[Items from a data source]
──────
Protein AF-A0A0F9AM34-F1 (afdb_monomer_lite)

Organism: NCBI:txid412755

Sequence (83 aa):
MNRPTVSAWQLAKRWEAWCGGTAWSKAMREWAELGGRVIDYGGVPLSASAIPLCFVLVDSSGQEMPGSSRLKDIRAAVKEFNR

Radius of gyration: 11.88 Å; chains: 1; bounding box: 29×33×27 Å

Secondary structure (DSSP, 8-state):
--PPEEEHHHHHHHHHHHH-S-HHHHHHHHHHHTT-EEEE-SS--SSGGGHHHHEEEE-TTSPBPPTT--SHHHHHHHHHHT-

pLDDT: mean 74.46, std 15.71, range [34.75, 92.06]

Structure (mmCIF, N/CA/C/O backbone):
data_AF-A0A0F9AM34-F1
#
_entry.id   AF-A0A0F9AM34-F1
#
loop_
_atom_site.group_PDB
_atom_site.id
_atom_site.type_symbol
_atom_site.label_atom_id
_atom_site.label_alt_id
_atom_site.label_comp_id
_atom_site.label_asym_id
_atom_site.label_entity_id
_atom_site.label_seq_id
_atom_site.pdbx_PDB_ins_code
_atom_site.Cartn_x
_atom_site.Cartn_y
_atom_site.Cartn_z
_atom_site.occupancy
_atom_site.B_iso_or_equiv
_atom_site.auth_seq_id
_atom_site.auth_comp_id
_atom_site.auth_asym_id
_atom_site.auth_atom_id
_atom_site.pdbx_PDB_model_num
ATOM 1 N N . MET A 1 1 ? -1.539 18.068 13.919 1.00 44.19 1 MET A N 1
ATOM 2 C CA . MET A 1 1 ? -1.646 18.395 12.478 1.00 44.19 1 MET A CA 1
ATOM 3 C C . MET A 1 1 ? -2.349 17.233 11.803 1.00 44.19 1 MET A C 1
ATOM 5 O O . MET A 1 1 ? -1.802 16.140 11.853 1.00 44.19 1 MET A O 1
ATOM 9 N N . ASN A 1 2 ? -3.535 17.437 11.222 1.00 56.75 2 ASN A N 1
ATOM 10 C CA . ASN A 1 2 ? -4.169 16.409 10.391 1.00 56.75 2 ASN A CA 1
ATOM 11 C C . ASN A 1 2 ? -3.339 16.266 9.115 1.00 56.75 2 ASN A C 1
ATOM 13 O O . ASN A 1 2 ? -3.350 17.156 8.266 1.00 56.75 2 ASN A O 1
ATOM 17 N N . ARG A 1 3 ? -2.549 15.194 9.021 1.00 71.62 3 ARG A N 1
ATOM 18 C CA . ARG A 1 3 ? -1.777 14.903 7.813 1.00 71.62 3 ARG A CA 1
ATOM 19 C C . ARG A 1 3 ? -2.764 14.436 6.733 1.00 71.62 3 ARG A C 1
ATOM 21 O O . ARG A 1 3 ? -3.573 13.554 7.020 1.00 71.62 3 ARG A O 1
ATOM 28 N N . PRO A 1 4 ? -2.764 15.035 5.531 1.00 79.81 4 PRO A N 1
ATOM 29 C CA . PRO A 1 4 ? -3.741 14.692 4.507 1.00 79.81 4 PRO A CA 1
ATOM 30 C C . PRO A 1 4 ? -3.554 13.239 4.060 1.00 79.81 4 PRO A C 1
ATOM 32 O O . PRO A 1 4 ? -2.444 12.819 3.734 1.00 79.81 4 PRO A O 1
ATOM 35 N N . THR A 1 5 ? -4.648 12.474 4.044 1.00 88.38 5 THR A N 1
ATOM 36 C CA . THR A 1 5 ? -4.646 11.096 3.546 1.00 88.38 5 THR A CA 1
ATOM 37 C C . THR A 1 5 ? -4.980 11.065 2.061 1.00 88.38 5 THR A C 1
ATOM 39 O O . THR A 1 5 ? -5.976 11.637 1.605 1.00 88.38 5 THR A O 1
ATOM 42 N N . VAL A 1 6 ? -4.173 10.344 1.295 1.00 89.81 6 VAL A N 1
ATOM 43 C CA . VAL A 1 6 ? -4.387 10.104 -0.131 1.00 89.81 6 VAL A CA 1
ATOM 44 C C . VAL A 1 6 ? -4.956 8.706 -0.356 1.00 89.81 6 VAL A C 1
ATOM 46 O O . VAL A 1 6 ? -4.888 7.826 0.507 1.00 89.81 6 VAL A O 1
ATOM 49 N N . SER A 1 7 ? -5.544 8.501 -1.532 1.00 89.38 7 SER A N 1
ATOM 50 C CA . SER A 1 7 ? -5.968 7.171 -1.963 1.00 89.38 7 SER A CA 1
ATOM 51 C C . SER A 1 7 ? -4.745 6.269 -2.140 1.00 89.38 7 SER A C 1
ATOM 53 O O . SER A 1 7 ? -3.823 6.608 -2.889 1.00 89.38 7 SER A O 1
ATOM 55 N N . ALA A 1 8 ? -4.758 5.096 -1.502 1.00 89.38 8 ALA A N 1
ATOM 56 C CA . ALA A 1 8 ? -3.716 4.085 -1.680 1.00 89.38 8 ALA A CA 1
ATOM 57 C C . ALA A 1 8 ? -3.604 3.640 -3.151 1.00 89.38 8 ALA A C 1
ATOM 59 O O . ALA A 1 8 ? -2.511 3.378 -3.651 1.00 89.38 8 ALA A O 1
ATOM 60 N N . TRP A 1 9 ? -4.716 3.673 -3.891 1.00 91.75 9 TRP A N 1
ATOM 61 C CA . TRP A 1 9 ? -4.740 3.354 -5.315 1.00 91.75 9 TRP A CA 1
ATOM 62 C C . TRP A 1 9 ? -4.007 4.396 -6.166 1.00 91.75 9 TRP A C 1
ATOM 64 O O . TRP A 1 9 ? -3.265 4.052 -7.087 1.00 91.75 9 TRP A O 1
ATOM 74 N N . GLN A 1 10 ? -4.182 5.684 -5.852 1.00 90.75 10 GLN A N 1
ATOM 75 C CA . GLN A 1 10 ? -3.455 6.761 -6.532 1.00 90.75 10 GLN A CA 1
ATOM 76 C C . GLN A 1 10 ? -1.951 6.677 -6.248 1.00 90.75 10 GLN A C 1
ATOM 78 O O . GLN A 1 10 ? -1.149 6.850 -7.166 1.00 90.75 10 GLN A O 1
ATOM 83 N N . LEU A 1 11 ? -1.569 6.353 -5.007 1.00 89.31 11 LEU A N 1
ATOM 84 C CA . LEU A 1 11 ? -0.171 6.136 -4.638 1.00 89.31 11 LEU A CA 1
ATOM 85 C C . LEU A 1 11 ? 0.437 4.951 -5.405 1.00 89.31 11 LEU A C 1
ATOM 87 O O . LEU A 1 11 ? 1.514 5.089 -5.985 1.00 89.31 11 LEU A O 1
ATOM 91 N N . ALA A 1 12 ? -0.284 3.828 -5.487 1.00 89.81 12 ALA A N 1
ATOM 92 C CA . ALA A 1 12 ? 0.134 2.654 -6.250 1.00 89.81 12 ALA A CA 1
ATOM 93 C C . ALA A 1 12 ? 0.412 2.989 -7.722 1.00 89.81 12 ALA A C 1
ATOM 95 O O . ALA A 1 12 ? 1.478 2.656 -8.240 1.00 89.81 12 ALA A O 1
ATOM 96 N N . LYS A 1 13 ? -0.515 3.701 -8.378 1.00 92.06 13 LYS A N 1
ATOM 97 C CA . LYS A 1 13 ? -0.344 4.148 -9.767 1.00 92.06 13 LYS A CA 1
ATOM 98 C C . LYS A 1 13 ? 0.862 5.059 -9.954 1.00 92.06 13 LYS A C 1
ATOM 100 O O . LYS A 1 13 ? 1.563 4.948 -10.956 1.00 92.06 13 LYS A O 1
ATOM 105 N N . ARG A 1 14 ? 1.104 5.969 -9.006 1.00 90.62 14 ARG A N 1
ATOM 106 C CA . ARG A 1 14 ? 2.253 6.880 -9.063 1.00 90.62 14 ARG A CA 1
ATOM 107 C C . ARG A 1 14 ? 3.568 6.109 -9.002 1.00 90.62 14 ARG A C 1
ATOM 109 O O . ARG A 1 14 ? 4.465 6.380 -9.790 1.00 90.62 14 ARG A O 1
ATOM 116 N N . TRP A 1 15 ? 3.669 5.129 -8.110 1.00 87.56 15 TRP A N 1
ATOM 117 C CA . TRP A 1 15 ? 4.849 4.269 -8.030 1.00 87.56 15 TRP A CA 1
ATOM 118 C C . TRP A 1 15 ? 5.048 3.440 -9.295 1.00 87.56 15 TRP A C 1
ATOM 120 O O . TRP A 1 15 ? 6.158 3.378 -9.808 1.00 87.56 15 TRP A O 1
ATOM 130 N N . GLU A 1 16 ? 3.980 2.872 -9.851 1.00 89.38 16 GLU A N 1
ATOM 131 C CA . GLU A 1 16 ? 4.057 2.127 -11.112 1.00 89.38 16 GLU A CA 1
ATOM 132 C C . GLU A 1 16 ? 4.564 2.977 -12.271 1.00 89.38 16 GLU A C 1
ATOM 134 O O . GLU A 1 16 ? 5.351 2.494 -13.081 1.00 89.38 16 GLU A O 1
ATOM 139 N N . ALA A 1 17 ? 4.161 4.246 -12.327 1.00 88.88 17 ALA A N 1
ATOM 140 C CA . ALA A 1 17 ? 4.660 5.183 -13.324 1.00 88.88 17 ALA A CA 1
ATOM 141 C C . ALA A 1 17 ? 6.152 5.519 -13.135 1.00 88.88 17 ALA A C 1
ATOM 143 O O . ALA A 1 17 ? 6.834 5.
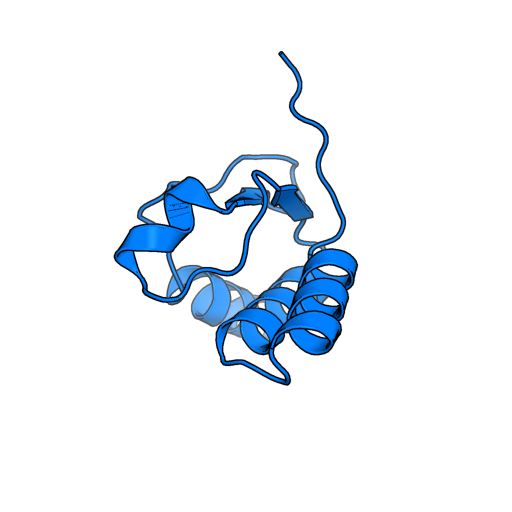802 -14.115 1.00 88.88 17 ALA A O 1
ATOM 144 N N . TRP A 1 18 ? 6.668 5.501 -11.901 1.00 86.06 18 TRP A N 1
ATOM 145 C CA . TRP A 1 18 ? 8.064 5.844 -11.602 1.00 86.06 18 TRP A CA 1
ATOM 146 C C . TRP A 1 18 ? 9.034 4.678 -11.776 1.00 86.06 18 TRP A C 1
ATOM 148 O O . TRP A 1 18 ? 10.126 4.864 -12.302 1.00 86.06 18 TRP A O 1
ATOM 158 N N . CYS A 1 19 ? 8.664 3.490 -11.301 1.00 80.88 19 CYS A N 1
ATOM 159 C CA . CYS A 1 19 ? 9.577 2.348 -11.211 1.00 80.88 19 CYS A CA 1
ATOM 160 C C . CYS A 1 19 ? 9.004 1.043 -
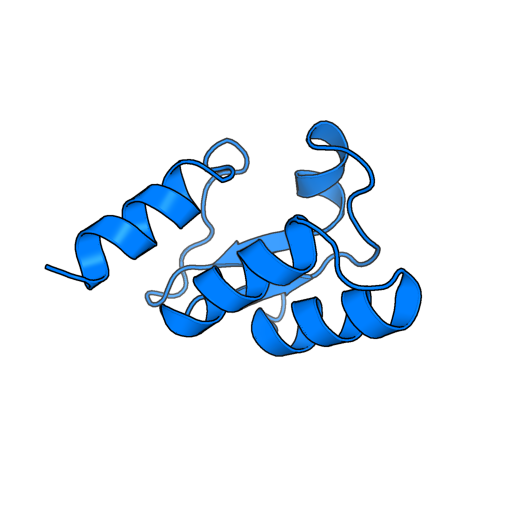11.782 1.00 80.88 19 CYS A C 1
ATOM 162 O O . CYS A 1 19 ? 9.602 -0.015 -11.596 1.00 80.88 19 CYS A O 1
ATOM 164 N N . GLY A 1 20 ? 7.861 1.093 -12.470 1.00 80.00 20 GLY A N 1
ATOM 165 C CA . GLY A 1 20 ? 7.152 -0.098 -12.934 1.00 80.00 20 GLY A CA 1
ATOM 166 C C . GLY A 1 20 ? 6.391 -0.813 -11.813 1.00 80.00 20 GLY A C 1
ATOM 167 O O . GLY A 1 20 ? 6.400 -0.401 -10.651 1.00 80.00 20 GLY A O 1
ATOM 168 N N . GLY A 1 21 ? 5.687 -1.891 -12.171 1.00 75.69 21 GLY A N 1
ATOM 169 C CA . GLY A 1 21 ? 4.937 -2.708 -11.215 1.00 75.69 21 GLY A CA 1
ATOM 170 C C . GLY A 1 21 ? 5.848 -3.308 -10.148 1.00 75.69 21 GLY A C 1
──────
• **What needs to be done**
Reproduce exactly the lines above from the one with "11.782 1.00 80.88 19 CYS A C 1" through the last line of the data, keeping both ends and dropping the pictures.

• **Task result**
11.782 1.00 80.88 19 CYS A C 1
ATOM 162 O O . CYS A 1 19 ? 9.602 -0.015 -11.596 1.00 80.88 19 CYS A O 1
ATOM 164 N N . GLY A 1 20 ? 7.861 1.093 -12.470 1.00 80.00 20 GLY A N 1
ATOM 165 C CA . GLY A 1 20 ? 7.152 -0.098 -12.934 1.00 80.00 20 GLY A CA 1
ATOM 166 C C . GLY A 1 20 ? 6.391 -0.813 -11.813 1.00 80.00 20 GLY A C 1
ATOM 167 O O . GLY A 1 20 ? 6.400 -0.401 -10.651 1.00 80.00 20 GLY A O 1
ATOM 168 N N . GLY A 1 21 ? 5.687 -1.891 -12.171 1.00 75.69 21 GLY A N 1
ATOM 169 C CA . GLY A 1 21 ? 4.937 -2.708 -11.215 1.00 75.69 21 GLY A CA 1
ATOM 170 C C . GLY A 1 21 ? 5.848 -3.308 -10.148 1.00 75.69 21 GLY A C 1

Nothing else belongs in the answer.